- [Exercise directions]: The expected output is exactly the lines below, starting at the line with "ATOM 59 C CA" and ending at the line with "ATOM 62 O O", both included; no other line belongs in it.

- [Records supplied]:
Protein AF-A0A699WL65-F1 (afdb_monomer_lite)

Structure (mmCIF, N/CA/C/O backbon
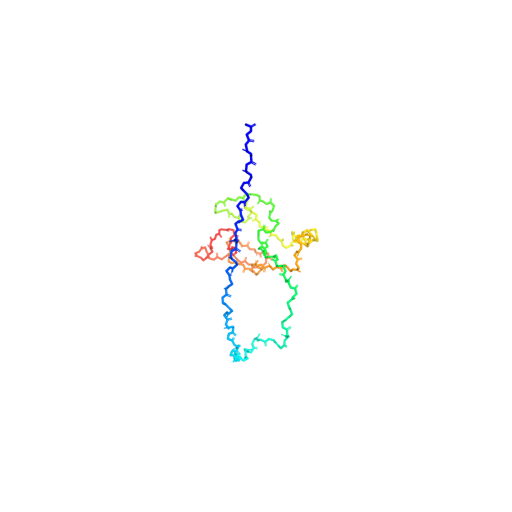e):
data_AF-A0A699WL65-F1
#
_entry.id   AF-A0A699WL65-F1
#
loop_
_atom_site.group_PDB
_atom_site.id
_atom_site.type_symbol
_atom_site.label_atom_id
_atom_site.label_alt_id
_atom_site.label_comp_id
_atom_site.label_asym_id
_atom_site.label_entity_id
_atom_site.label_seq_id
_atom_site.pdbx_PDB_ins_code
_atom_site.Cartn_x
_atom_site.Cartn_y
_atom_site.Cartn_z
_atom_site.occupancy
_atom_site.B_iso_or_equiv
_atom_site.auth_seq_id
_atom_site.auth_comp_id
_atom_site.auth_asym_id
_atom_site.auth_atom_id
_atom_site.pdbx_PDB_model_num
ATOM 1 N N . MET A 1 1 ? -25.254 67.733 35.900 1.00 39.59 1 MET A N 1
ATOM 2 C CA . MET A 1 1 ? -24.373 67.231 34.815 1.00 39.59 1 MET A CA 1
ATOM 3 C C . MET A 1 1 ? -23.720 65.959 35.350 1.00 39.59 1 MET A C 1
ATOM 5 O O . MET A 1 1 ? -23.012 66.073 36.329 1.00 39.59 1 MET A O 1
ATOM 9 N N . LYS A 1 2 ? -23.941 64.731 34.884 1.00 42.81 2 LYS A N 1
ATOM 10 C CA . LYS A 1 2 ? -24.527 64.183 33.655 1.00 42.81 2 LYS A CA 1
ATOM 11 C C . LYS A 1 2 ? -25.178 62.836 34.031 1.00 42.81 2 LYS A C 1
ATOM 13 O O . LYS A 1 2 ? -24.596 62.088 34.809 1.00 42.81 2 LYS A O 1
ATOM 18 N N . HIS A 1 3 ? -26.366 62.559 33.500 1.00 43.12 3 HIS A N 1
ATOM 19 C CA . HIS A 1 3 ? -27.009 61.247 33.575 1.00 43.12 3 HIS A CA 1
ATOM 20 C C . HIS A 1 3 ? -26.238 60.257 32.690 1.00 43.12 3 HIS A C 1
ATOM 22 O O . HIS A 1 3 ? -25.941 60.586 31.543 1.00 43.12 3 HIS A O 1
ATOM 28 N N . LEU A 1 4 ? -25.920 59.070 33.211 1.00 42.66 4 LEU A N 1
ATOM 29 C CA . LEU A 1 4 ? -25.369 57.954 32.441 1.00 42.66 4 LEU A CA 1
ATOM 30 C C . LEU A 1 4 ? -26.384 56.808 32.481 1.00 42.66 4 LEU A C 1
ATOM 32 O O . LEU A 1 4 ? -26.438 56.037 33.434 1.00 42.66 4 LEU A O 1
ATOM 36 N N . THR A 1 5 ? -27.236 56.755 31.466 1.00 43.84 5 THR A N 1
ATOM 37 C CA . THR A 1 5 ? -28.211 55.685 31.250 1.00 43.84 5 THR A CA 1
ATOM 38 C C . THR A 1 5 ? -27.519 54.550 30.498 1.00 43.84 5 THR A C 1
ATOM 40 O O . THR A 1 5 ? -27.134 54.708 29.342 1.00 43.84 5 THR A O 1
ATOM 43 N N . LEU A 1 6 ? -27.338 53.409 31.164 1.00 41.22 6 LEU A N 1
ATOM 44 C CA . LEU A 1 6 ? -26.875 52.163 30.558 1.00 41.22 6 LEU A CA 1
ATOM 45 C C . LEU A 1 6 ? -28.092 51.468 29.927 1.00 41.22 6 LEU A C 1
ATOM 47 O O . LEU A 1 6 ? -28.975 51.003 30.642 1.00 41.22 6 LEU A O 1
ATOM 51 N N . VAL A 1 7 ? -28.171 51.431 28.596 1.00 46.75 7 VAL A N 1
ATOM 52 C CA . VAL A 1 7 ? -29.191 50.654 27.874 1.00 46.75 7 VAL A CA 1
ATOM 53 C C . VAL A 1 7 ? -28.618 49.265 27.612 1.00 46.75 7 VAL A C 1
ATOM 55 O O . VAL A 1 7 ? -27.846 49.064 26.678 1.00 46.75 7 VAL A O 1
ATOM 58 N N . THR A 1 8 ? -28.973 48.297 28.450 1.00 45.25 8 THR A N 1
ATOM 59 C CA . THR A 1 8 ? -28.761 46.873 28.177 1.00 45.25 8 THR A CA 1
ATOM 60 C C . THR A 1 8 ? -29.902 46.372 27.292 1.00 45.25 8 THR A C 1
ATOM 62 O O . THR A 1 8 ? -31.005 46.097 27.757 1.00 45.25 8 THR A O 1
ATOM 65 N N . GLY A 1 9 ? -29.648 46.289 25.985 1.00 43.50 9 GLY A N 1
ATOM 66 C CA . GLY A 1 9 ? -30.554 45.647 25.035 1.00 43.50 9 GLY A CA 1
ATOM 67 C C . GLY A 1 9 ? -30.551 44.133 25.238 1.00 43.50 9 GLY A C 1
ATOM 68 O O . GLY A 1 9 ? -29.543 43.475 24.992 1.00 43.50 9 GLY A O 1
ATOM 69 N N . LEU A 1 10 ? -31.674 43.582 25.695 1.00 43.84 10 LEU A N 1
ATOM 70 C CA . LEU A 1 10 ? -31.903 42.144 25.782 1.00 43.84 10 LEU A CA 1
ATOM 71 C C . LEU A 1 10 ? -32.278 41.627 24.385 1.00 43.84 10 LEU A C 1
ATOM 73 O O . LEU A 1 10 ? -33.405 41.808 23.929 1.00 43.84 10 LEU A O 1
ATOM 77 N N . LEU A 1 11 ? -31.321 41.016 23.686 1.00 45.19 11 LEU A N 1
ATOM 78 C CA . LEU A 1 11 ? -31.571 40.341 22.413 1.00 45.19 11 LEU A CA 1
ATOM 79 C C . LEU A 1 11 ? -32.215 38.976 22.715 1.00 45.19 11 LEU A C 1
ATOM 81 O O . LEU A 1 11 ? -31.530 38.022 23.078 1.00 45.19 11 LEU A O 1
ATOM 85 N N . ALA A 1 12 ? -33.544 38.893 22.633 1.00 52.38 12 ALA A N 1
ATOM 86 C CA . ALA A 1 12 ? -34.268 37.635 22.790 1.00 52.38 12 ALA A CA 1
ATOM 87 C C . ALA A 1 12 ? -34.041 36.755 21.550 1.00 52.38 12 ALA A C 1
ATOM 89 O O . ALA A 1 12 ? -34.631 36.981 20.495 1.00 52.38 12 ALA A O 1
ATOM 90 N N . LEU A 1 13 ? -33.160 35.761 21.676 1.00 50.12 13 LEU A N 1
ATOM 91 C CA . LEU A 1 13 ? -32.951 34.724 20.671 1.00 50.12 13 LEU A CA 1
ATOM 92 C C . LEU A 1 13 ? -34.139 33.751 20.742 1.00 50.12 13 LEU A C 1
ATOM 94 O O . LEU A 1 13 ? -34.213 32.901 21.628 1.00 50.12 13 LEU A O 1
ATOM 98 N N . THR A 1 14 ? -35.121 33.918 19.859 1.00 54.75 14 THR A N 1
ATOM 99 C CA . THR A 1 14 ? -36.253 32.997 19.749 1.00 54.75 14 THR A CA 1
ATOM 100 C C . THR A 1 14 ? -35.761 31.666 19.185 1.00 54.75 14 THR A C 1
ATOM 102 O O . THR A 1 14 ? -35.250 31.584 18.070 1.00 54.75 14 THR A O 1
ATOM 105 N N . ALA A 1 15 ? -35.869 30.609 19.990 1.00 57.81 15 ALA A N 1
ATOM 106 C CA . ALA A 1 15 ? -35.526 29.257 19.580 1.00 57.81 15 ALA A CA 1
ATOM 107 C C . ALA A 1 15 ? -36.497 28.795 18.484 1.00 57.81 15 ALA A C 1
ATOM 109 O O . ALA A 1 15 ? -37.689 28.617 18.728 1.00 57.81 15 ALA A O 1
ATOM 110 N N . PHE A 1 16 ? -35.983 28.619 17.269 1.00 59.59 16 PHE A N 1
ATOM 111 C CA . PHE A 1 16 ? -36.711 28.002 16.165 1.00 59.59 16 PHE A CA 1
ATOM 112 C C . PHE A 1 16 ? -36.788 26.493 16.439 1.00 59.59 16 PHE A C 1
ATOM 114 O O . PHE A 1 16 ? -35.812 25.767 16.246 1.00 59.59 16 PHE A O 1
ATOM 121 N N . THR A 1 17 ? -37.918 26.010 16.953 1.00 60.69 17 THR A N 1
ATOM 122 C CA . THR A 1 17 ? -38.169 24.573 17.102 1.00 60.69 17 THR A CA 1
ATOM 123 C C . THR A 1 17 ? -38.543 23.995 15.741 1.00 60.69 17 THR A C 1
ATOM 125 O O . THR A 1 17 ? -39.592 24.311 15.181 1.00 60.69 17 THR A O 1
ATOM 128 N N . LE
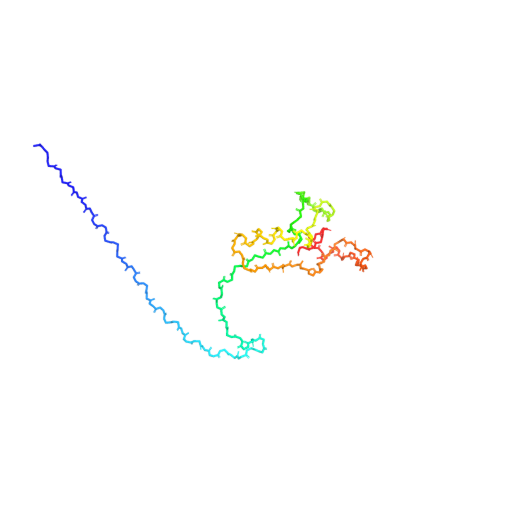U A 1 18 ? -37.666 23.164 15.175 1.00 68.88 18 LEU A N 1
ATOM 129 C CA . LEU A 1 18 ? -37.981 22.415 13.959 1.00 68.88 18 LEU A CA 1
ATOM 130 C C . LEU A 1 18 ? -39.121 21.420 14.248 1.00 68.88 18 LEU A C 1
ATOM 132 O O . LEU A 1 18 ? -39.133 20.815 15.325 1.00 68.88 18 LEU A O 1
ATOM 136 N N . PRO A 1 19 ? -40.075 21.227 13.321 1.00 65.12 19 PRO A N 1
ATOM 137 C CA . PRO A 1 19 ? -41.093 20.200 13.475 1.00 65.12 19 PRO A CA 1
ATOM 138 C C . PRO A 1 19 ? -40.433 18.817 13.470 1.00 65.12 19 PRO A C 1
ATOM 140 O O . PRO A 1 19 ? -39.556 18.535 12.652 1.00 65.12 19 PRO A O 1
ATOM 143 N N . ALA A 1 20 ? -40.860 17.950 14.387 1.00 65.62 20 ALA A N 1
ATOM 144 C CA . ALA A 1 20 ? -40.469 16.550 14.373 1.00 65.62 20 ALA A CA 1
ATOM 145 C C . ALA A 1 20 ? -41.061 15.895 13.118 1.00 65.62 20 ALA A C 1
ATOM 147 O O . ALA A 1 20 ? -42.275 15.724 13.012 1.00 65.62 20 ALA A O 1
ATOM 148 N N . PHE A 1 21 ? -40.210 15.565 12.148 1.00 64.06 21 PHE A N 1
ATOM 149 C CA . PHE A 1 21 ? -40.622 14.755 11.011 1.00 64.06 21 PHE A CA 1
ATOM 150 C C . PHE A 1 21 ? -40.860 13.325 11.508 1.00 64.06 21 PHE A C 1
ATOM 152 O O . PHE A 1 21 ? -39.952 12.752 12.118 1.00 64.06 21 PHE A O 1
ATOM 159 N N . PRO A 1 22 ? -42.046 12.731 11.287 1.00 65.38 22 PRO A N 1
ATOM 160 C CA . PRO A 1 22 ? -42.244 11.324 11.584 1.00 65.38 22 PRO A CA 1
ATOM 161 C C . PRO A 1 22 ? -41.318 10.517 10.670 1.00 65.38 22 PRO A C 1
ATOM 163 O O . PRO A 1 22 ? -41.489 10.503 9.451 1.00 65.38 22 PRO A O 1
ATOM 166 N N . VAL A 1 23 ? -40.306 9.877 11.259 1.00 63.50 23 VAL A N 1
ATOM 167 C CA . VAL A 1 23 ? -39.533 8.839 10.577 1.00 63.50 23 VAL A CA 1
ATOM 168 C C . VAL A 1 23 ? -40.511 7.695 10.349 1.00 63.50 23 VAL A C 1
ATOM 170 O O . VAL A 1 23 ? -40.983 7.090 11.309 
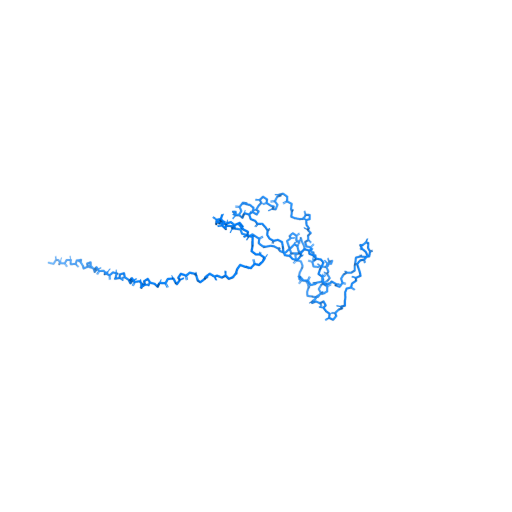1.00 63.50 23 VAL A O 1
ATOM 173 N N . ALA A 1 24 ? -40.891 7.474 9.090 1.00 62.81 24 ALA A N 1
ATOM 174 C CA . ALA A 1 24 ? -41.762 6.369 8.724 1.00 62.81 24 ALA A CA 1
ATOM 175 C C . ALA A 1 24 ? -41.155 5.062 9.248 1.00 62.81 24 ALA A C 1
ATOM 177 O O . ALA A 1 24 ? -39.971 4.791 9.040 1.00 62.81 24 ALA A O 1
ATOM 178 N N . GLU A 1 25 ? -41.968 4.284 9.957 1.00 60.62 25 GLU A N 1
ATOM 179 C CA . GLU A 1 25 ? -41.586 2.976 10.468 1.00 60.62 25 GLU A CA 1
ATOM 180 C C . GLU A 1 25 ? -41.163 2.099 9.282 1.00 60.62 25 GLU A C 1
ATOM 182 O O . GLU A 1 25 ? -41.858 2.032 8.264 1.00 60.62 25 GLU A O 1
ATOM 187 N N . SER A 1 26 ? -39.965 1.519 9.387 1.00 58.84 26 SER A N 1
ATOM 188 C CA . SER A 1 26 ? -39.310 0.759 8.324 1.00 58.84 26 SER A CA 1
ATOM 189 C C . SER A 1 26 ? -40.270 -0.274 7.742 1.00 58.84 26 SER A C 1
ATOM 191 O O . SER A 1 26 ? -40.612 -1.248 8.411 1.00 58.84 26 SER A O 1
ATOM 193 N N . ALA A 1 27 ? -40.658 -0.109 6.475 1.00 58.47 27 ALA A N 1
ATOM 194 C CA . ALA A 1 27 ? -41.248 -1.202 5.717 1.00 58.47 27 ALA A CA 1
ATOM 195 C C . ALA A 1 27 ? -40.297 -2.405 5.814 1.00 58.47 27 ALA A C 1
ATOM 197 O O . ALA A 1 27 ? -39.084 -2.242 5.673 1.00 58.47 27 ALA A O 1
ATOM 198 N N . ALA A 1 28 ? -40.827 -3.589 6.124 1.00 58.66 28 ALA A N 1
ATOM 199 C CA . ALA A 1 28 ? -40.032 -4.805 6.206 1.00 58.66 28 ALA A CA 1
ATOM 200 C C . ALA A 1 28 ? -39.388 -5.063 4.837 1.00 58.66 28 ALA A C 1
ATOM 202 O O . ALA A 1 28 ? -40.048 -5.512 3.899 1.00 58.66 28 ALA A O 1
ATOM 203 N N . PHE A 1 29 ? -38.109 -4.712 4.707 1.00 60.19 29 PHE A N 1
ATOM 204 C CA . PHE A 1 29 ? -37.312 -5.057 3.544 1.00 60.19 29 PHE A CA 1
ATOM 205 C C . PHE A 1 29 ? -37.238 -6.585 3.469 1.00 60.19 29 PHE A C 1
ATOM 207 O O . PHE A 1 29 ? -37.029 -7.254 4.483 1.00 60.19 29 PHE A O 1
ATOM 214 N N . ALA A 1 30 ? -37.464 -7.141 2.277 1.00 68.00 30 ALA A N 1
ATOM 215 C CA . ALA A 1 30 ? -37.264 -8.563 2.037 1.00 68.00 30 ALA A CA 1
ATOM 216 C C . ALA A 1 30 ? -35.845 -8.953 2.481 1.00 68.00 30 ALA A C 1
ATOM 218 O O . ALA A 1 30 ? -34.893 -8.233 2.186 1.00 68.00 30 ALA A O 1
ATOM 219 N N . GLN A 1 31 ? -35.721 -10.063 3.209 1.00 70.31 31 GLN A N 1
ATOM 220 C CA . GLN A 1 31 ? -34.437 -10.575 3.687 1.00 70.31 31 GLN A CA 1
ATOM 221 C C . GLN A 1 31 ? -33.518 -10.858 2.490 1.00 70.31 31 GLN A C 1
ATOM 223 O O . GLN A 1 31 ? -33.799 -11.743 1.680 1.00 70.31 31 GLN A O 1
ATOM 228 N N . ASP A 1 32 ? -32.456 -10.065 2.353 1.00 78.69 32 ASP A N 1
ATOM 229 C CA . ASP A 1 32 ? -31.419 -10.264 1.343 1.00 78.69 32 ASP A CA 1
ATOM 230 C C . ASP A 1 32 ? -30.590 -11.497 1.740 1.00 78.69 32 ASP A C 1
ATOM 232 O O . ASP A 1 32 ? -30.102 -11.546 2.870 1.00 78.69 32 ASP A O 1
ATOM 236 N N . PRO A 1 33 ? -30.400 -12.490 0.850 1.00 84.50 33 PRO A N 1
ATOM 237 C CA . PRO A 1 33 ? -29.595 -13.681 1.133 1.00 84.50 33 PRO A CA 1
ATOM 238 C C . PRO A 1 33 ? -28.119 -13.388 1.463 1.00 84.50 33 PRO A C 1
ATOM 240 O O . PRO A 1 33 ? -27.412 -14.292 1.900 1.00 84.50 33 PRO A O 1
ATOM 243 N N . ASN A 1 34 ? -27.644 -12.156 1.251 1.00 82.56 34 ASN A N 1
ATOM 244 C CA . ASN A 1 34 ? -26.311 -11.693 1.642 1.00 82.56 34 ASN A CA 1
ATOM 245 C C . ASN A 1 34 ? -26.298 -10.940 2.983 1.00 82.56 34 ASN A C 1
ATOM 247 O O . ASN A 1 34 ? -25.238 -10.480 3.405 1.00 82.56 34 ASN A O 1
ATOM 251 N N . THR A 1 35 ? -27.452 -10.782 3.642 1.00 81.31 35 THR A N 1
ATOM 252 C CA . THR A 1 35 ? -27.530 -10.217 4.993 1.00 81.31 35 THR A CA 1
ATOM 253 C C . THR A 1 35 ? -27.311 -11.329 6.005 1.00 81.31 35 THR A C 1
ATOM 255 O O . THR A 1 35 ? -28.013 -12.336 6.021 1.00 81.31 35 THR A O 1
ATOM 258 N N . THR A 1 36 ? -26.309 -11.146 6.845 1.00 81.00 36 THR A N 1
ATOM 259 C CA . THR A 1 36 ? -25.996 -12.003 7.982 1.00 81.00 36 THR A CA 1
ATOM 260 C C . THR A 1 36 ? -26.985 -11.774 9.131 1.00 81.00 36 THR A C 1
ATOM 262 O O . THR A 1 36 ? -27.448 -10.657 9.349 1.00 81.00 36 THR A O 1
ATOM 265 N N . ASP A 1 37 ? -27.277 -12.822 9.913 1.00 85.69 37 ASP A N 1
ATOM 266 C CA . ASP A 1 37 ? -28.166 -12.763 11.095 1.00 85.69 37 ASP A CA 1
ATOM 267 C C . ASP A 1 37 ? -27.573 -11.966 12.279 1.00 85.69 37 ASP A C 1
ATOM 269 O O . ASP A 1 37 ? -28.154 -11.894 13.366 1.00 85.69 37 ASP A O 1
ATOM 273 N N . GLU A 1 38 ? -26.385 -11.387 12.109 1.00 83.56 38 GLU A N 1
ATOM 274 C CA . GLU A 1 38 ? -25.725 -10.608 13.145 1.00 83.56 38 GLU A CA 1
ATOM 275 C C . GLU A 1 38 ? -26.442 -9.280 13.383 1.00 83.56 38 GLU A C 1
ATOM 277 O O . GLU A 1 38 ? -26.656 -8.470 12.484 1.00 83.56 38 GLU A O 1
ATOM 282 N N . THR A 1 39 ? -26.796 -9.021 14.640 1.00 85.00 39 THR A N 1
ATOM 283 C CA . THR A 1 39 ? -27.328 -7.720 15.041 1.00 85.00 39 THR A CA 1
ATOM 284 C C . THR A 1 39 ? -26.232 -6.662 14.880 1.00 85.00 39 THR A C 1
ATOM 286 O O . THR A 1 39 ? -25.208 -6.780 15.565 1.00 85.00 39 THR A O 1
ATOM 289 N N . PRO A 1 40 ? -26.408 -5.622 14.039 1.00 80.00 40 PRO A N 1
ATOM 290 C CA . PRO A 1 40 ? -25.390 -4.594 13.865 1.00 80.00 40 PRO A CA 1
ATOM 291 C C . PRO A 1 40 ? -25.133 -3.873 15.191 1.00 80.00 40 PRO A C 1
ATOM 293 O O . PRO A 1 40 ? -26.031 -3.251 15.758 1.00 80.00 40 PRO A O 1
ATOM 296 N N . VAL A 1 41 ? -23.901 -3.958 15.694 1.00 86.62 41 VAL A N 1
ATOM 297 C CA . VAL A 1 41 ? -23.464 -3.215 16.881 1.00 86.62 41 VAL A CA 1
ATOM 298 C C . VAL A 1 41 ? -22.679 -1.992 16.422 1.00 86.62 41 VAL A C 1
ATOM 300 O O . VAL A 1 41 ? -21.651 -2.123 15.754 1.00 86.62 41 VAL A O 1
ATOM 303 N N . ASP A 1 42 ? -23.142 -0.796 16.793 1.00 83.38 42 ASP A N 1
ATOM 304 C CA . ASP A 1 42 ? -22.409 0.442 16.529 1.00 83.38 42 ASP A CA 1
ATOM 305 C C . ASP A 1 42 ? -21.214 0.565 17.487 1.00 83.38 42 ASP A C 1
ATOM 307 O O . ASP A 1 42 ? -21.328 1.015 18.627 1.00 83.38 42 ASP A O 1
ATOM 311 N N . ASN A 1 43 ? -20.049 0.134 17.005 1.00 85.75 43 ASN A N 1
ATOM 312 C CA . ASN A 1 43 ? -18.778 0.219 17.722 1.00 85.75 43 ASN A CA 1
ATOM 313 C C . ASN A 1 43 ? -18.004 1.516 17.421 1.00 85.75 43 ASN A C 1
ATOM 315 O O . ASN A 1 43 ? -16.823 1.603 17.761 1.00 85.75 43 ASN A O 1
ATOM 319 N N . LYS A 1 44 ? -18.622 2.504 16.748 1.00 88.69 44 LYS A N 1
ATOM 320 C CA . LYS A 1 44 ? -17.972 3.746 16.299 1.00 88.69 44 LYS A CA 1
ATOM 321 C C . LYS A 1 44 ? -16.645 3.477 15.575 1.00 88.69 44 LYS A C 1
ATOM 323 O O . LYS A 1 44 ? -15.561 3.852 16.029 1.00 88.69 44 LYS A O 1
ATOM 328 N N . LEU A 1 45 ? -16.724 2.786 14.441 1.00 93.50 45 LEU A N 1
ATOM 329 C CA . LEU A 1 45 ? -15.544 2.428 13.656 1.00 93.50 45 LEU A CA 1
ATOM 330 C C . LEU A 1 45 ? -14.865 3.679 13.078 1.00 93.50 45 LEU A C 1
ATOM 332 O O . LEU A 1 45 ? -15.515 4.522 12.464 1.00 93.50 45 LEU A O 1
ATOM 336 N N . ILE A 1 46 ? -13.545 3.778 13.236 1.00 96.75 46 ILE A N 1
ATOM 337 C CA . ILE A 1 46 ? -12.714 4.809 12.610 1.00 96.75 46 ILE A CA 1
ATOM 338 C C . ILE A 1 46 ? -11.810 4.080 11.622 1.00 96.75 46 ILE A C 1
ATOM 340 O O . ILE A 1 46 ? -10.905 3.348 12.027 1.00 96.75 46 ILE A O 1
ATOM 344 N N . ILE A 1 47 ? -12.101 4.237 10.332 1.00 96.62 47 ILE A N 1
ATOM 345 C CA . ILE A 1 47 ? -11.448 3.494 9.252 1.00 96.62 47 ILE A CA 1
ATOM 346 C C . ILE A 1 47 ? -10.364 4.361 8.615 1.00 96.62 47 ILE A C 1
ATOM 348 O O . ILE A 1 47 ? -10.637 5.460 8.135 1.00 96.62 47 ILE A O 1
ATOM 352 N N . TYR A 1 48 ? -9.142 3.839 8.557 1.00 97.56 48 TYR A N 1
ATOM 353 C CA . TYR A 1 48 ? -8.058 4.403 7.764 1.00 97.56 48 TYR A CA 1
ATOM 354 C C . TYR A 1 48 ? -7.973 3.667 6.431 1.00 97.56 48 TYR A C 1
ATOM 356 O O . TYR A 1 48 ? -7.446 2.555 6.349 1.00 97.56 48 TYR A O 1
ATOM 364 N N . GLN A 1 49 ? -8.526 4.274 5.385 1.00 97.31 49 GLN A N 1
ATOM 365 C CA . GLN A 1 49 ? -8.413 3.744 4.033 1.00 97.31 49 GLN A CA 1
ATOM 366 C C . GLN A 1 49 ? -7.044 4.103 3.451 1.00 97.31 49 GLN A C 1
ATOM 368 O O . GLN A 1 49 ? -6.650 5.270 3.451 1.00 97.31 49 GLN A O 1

- [Answer to this exercise]:
ATOM 59 C CA . THR A 1 8 ? -28.761 46.873 28.177 1.00 45.25 8 THR A CA 1
ATOM 60 C C . THR A 1 8 ? -29.902 46.372 27.292 1.00 45.25 8 THR A C 1
ATOM 62 O O . THR A 1 8 ? -31.005 46.097 27.757 1.00 45.25 8 THR A O 1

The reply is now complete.